How GitGrid works.
Connect GitHub, your verified contributions become a sybil-resistant grid score, seasonal leaderboards rank devs, and the top grids split the $GITGRID pool on Base. Here's every moving part.
Overview
The GitHub contribution graph is the most recognizable image in software. GitGrid turns it into a game. You connect GitHub and a Base wallet; your verified contribution activity becomes your grid score (“grid”). Seasonal leaderboards rank devs by grid, and top grids split a $GITGRID reward pool.
Honest framing: the value here is the narrative and the meme, not deep utility — and that's the point. It's a tight first launch and a beachhead for sister concepts. The token stays dumb; all game logic lives off-chain so scoring can iterate without redeploying contracts.
- $GITGRID
- Base L2
- prove your grid
- commit · rank · earn
The game loop
Five steps, one grind:
- 1 · Sync — pull your contribution calendar + repo metadata from GitHub's GraphQL + REST APIs for the active season window.
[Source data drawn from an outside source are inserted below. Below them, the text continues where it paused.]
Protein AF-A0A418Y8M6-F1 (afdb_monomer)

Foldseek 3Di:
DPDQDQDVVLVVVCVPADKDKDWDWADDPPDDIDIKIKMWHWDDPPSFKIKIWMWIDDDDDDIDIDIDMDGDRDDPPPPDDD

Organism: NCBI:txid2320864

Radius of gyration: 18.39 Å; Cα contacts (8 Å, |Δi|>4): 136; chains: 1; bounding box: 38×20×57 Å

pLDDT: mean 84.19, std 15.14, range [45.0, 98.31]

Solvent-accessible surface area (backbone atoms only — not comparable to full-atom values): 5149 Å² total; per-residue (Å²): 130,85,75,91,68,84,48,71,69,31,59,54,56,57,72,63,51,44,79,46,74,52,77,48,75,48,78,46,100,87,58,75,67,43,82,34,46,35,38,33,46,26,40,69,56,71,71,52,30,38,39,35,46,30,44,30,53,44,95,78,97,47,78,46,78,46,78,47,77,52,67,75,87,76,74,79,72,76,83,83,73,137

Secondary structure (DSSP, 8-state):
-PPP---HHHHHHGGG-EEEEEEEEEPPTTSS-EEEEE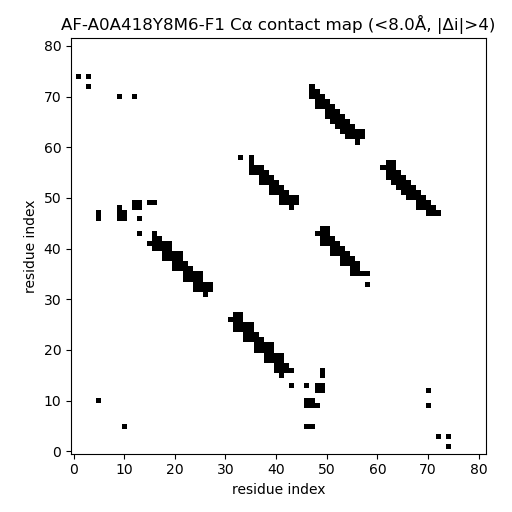EEEEEEETTTEEEEEEEEE-SSS-EEEEEEEEE-----------

Structure (mmCIF, N/CA/C/O backbone):
data_AF-A0A418Y8M6-F1
#
_entry.id   AF-A0A418Y8M6-F1
#
loop_
_atom_site.group_PDB
_atom_site.id
_atom_site.type_symbol
_atom_site.label_atom_id
_atom_site.label_alt_id
_atom_site.label_comp_id
_atom_site.label_asym_id
_atom_site.label_entity_id
_atom_site.label_seq_id
_atom_site.pdbx_PDB_ins_code
_atom_site.Cartn_x
_atom_site.Cartn_y
_atom_site.Cartn_z
_atom_site.occupancy
_atom_site.B_iso_or_equiv
_atom_site.auth_seq_id
_atom_site.auth_comp_id
_atom_site.auth_asym_id
_atom_site.auth_atom_id
_atom_site.pdbx_PDB_model_num
ATOM 1 N N . MET A 1 1 ? -8.800 -6.273 30.318 1.00 46.62 1 MET A N 1
ATOM 2 C CA . MET A 1 1 ? -8.387 -6.560 28.932 1.00 46.62 1 MET A CA 1
ATOM 3 C C . MET A 1 1 ? -8.850 -5.377 28.119 1.00 46.62 1 MET A C 1
ATOM 5 O O . MET A 1 1 ? -10.043 -5.276 27.853 1.00 46.62 1 MET A O 1
ATOM 9 N N . ASP A 1 2 ? -7.957 -4.417 27.885 1.00 56.38 2 ASP A N 1
ATOM 10 C CA . ASP A 1 2 ? -8.295 -3.254 27.069 1.00 56.38 2 ASP A CA 1
ATOM 11 C C . ASP A 1 2 ? -8.673 -3.764 25.685 1.00 56.38 2 ASP A C 1
ATOM 13 O O . ASP A 1 2 ? -7.937 -4.526 25.060 1.00 56.38 2 ASP A O 1
ATOM 17 N N . LYS A 1 3 ? -9.897 -3.452 25.270 1.00 60.22 3 LYS A N 1
ATOM 18 C CA . LYS A 1 3 ? -10.446 -3.949 24.019 1.00 60.22 3 LYS A CA 1
ATOM 19 C C . LYS A 1 3 ? -9.685 -3.261 22.890 1.00 60.22 3 LYS A C 1
ATOM 21 O O . LYS A 1 3 ? -9.691 -2.033 22.807 1.00 60.22 3 LYS A O 1
ATOM 26 N N . GLU A 1 4 ? -9.029 -4.042 22.041 1.00 76.94 4 GLU A N 1
ATOM 27 C CA . GLU A 1 4 ? -8.401 -3.535 20.823 1.00 76.94 4 GLU A CA 1
ATOM 28 C C . GLU A 1 4 ? -9.487 -2.870 19.972 1.00 76.94 4 GLU A C 1
ATOM 30 O O . GLU A 1 4 ? -10.483 -3.489 19.590 1.00 76.94 4 GLU A O 1
ATOM 35 N N . THR A 1 5 ? -9.344 -1.565 19.756 1.00 87.31 5 THR A N 1
ATOM 36 C CA . THR A 1 5 ? -10.331 -0.748 19.050 1.00 87.31 5 THR A CA 1
ATOM 37 C C . THR A 1 5 ? -9.706 -0.156 17.802 1.00 87.31 5 THR A C 1
ATOM 39 O O . THR A 1 5 ? -8.533 0.211 17.779 1.00 87.31 5 THR A O 1
ATOM 42 N N . VAL A 1 6 ? -10.510 -0.072 16.745 1.00 90.38 6 VAL A N 1
ATOM 43 C CA . VAL A 1 6 ? -10.125 0.608 15.508 1.00 90.38 6 VAL A CA 1
ATOM 44 C C . VAL A 1 6 ? -9.858 2.076 15.834 1.00 90.38 6 VAL A C 1
ATOM 46 O O . VAL A 1 6 ? -10.709 2.764 16.401 1.00 90.38 6 VAL A O 1
ATOM 49 N N . THR A 1 7 ? -8.670 2.542 15.467 1.00 91.69 7 THR A N 1
ATOM 50 C CA . THR A 1 7 ? -8.219 3.922 15.688 1.00 91.69 7 THR A CA 1
ATOM 51 C C . THR A 1 7 ? -8.383 4.763 14.421 1.00 91.69 7 THR A C 1
ATOM 53 O O . THR A 1 7 ? -8.690 4.242 13.348 1.00 91.69 7 THR A O 1
ATOM 56 N N . GLU A 1 8 ? -8.132 6.070 14.505 1.00 93.44 8 GLU A N 1
ATOM 57 C CA . GLU A 1 8 ? -8.133 6.932 13.314 1.00 93.44 8 GLU A CA 1
ATOM 58 C C . GLU A 1 8 ? -7.034 6.563 12.310 1.00 93.44 8 GLU A C 1
ATOM 60 O O . GLU A 1 8 ? -7.267 6.646 11.112 1.00 93.44 8 GLU A O 1
ATOM 65 N N . GLN A 1 9 ? -5.869 6.080 12.758 1.00 93.94 9 GLN A N 1
ATOM 66 C CA . GLN A 1 9 ? -4.809 5.607 11.857 1.00 93.94 9 GLN A CA 1
ATOM 67 C C . GLN A 1 9 ? -5.277 4.405 11.032 1.00 93.94 9 GLN A C 1
ATOM 69 O O . GLN A 1 9 ? -5.023 4.338 9.833 1.00 93.94 9 GLN A O 1
ATOM 74 N N . HIS A 1 10 ? -6.020 3.490 11.658 1.00 94.62 10 HIS A N 1
ATOM 75 C CA . HIS A 1 10 ? -6.630 2.361 10.966 1.00 94.62 10 HIS A CA 1
ATOM 76 C C . HIS A 1 10 ? -7.643 2.813 9.913 1.00 94.62 10 HIS A C 1
ATOM 78 O O . HIS A 1 10 ? -7.611 2.321 8.789 1.00 94.62 10 HIS A O 1
ATOM 84 N N . ARG A 1 11 ? -8.504 3.787 10.243 1.00 95.19 11 ARG A N 1
ATOM 85 C CA . ARG A 1 11 ? -9.456 4.365 9.278 1.00 95.19 11 ARG A CA 1
ATOM 86 C C . ARG A 1 11 ? -8.750 5.115 8.156 1.00 95.19 11 ARG A C 1
ATOM 88 O O . ARG A 1 11 ? -9.166 5.025 7.008 1.00 95.19 11 ARG A O 1
ATOM 95 N N . TRP A 1 12 ? -7.676 5.826 8.479 1.00 95.75 12 TRP A N 1
ATOM 96 C CA . TRP A 1 12 ? -6.870 6.535 7.500 1.00 95.75 12 TRP A CA 1
ATOM 97 C C . TRP A 1 12 ? -6.226 5.570 6.502 1.00 95.75 12 TRP A C 1
ATOM 99 O O . TRP A 1 12 ? -6.326 5.801 5.302 1.00 95.75 12 TRP A O 1
ATOM 109 N N . LEU A 1 13 ? -5.675 4.445 6.976 1.00 96.69 13 LEU A N 1
ATOM 110 C CA . LEU A 1 13 ? -5.093 3.413 6.111 1.00 96.69 13 LEU A CA 1
ATOM 111 C C . LEU A 1 13 ? -6.087 2.865 5.077 1.00 96.69 13 LEU A C 1
ATOM 113 O O . LEU A 1 13 ? -5.680 2.553 3.962 1.00 96.69 13 LEU A O 1
ATOM 117 N N . GLN A 1 14 ? -7.385 2.795 5.398 1.00 96.94 14 GLN A N 1
ATOM 118 C CA . GLN A 1 14 ? -8.405 2.307 4.456 1.00 96.94 14 GLN A CA 1
ATOM 119 C C . GLN A 1 14 ? -8.540 3.180 3.200 1.00 96.94 14 GLN A C 1
ATOM 121 O O . GLN A 1 14 ? -9.018 2.698 2.178 1.00 96.94 14 GLN A O 1
ATOM 126 N N . GLN A 1 15 ? -8.088 4.436 3.234 1.00 97.38 15 GLN A N 1
ATOM 127 C CA . GLN A 1 15 ? -8.106 5.315 2.059 1.00 97.38 15 GLN A CA 1
ATOM 128 C C . GLN A 1 15 ? -7.148 4.849 0.953 1.00 97.38 15 GLN A C 1
ATOM 130 O O . GLN A 1 15 ? -7.290 5.271 -0.189 1.00 97.38 15 GLN A O 1
ATOM 135 N N . LEU A 1 16 ? -6.187 3.979 1.279 1.00 97.38 16 LEU A N 1
ATOM 136 C CA . LEU A 1 16 ? -5.237 3.426 0.315 1.00 97.38 16 LEU A CA 1
ATOM 137 C C . LEU A 1 16 ? -5.811 2.242 -0.477 1.00 97.38 16 LEU A C 1
ATOM 139 O O . LEU A 1 16 ? -5.183 1.806 -1.436 1.00 97.38 16 LEU A O 1
ATOM 143 N N . VAL A 1 17 ? -6.982 1.715 -0.103 1.00 98.25 17 VAL A N 1
ATOM 144 C CA . VAL A 1 17 ? -7.628 0.599 -0.808 1.00 98.25 17 VAL A CA 1
ATOM 145 C C . VAL A 1 17 ? -8.019 1.025 -2.221 1.00 98.25 17 VAL A C 1
ATOM 147 O O . VAL A 1 17 ? -8.729 2.010 -2.412 1.00 98.25 17 VAL A O 1
ATOM 150 N N . GLY A 1 18 ? -7.583 0.257 -3.215 1.00 98.00 18 GLY A N 1
ATOM 151 C CA . GLY A 1 18 ? -7.800 0.572 -4.619 1.00 98.00 18 GLY A CA 1
ATOM 152 C C . GLY A 1 18 ? -6.702 0.027 -5.521 1.00 98.00 18 GLY A C 1
ATOM 153 O O . GLY A 1 18 ? -5.843 -0.743 -5.096 1.00 98.00 18 GLY A O 1
ATOM 154 N N . ASN A 1 19 ? -6.754 0.439 -6.784 1.00 98.19 19 ASN A N 1
ATOM 155 C CA . ASN A 1 19 ? -5.730 0.130 -7.774 1.00 98.19 19 ASN A CA 1
ATOM 156 C C . ASN A 1 19 ? -4.865 1.366 -7.990 1.00 98.19 19 ASN A C 1
ATOM 158 O O . ASN A 1 19 ? -5.397 2.453 -8.226 1.00 98.19 19 ASN A O 1
ATOM 162 N N . TRP A 1 20 ? -3.554 1.180 -7.950 1.00 97.06 20 TRP A N 1
ATOM 163 C CA . TRP A 1 20 ? -2.576 2.246 -8.088 1.00 97.06 20 TRP A CA 1
ATOM 164 C C . TRP A 1 20 ? -1.598 1.932 -9.209 1.00 97.06 20 TRP A C 1
ATOM 166 O O . TRP A 1 20 ? -1.321 0.774 -9.509 1.00 97.06 20 TRP A O 1
ATOM 176 N N . THR A 1 21 ? -1.062 2.985 -9.810 1.00 95.38 21 THR A N 1
ATOM 177 C CA . THR A 1 21 ? 0.065 2.936 -10.742 1.00 95.38 21 THR A CA 1
ATOM 178 C C . THR A 1 21 ? 1.174 3.804 -10.171 1.00 95.38 21 THR A C 1
ATOM 180 O O . THR A 1 21 ? 0.880 4.893 -9.670 1.00 95.38 21 THR A O 1
ATOM 183 N N . TYR A 1 22 ? 2.426 3.373 -10.272 1.00 91.12 22 TYR A N 1
ATOM 184 C CA . TYR A 1 22 ? 3.564 4.163 -9.814 1.00 91.12 22 TYR A CA 1
ATOM 185 C C . TYR A 1 22 ? 4.642 4.285 -10.888 1.00 91.12 22 TYR A C 1
ATOM 187 O O . TYR A 1 22 ? 4.800 3.419 -11.752 1.00 91.12 22 TYR A O 1
ATOM 195 N N . GLU A 1 23 ? 5.413 5.362 -10.769 1.00 91.44 23 GLU A N 1
ATOM 196 C CA . GLU A 1 23 ? 6.646 5.599 -11.507 1.00 91.44 23 GLU A CA 1
ATOM 197 C C . GLU A 1 23 ? 7.756 5.881 -10.492 1.00 91.44 23 GLU A C 1
ATOM 199 O O . GLU A 1 23 ? 7.561 6.631 -9.532 1.00 91.44 23 GLU A O 1
ATOM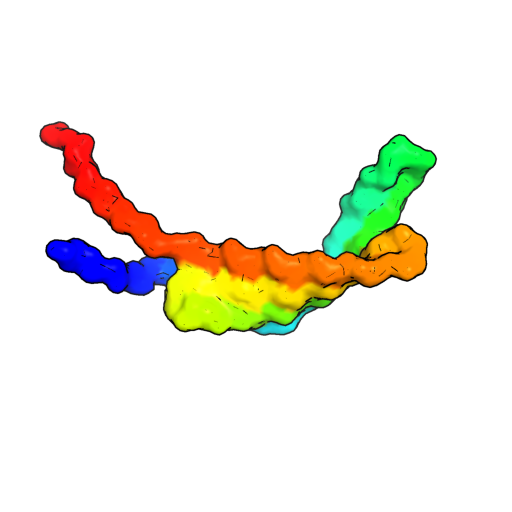 204 N N . ALA A 1 24 ? 8.913 5.258 -10.672 1.00 86.38 24 ALA A N 1
ATOM 205 C CA . ALA A 1 24 ? 10.073 5.430 -9.811 1.00 86.38 24 ALA A CA 1
ATOM 206 C C . ALA A 1 24 ? 11.350 5.458 -10.649 1.00 86.38 24 ALA A C 1
ATOM 208 O O . ALA A 1 24 ? 11.369 5.007 -11.789 1.00 86.38 24 ALA A O 1
ATOM 209 N N . THR A 1 25 ? 12.435 5.951 -10.066 1.00 87.06 25 THR A N 1
ATOM 210 C CA . THR A 1 25 ? 13.749 5.967 -10.709 1.00 87.06 25 THR A CA 1
ATOM 211 C C . THR A 1 25 ? 14.721 5.204 -9.822 1.00 87.06 25 THR A C 1
ATOM 213 O O . THR A 1 25 ? 14.939 5.606 -8.679 1.00 87.06 25 THR A O 1
ATOM 216 N N . ALA A 1 26 ? 15.301 4.114 -10.324 1.00 81.69 26 ALA A N 1
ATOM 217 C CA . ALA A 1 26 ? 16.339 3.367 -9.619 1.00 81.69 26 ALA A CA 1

- 2 · Score — compute a sybil-resistant grid score. Daily activity maintains a streak.
- 3 · Rank — global + seasonal leaderboards, recomputed on a cron (every ~15 min) and cached in Redis.
- 4 · Reward — at season close, top grids claim $GITGRID through a Merkle distributor on Base.
- 5 · Flex — mint your grid as an NFT snapshot, the shareable artifact that pulls the next dev in.
Grid score
Raw commit count is trivially farmable, so the score rewards real work. The MVP formula weights contributions by repo reputation, then caps by account age and multiplies by a streak bonus:
gridScore =
( Σ commit · repoWeight
+ Σ pr · repoWeight · prToOthersBonus
+ reviews · reviewWeight )
× accountAgeFactor
× streakBonusrepoWeight grows with a repo's stars (logarithmically) and craters for the things farmers abuse:
- forks → near-zero weight
- brand-new repos (< 30 days) → heavily penalized
- private repos → discounted (can't be verified publicly)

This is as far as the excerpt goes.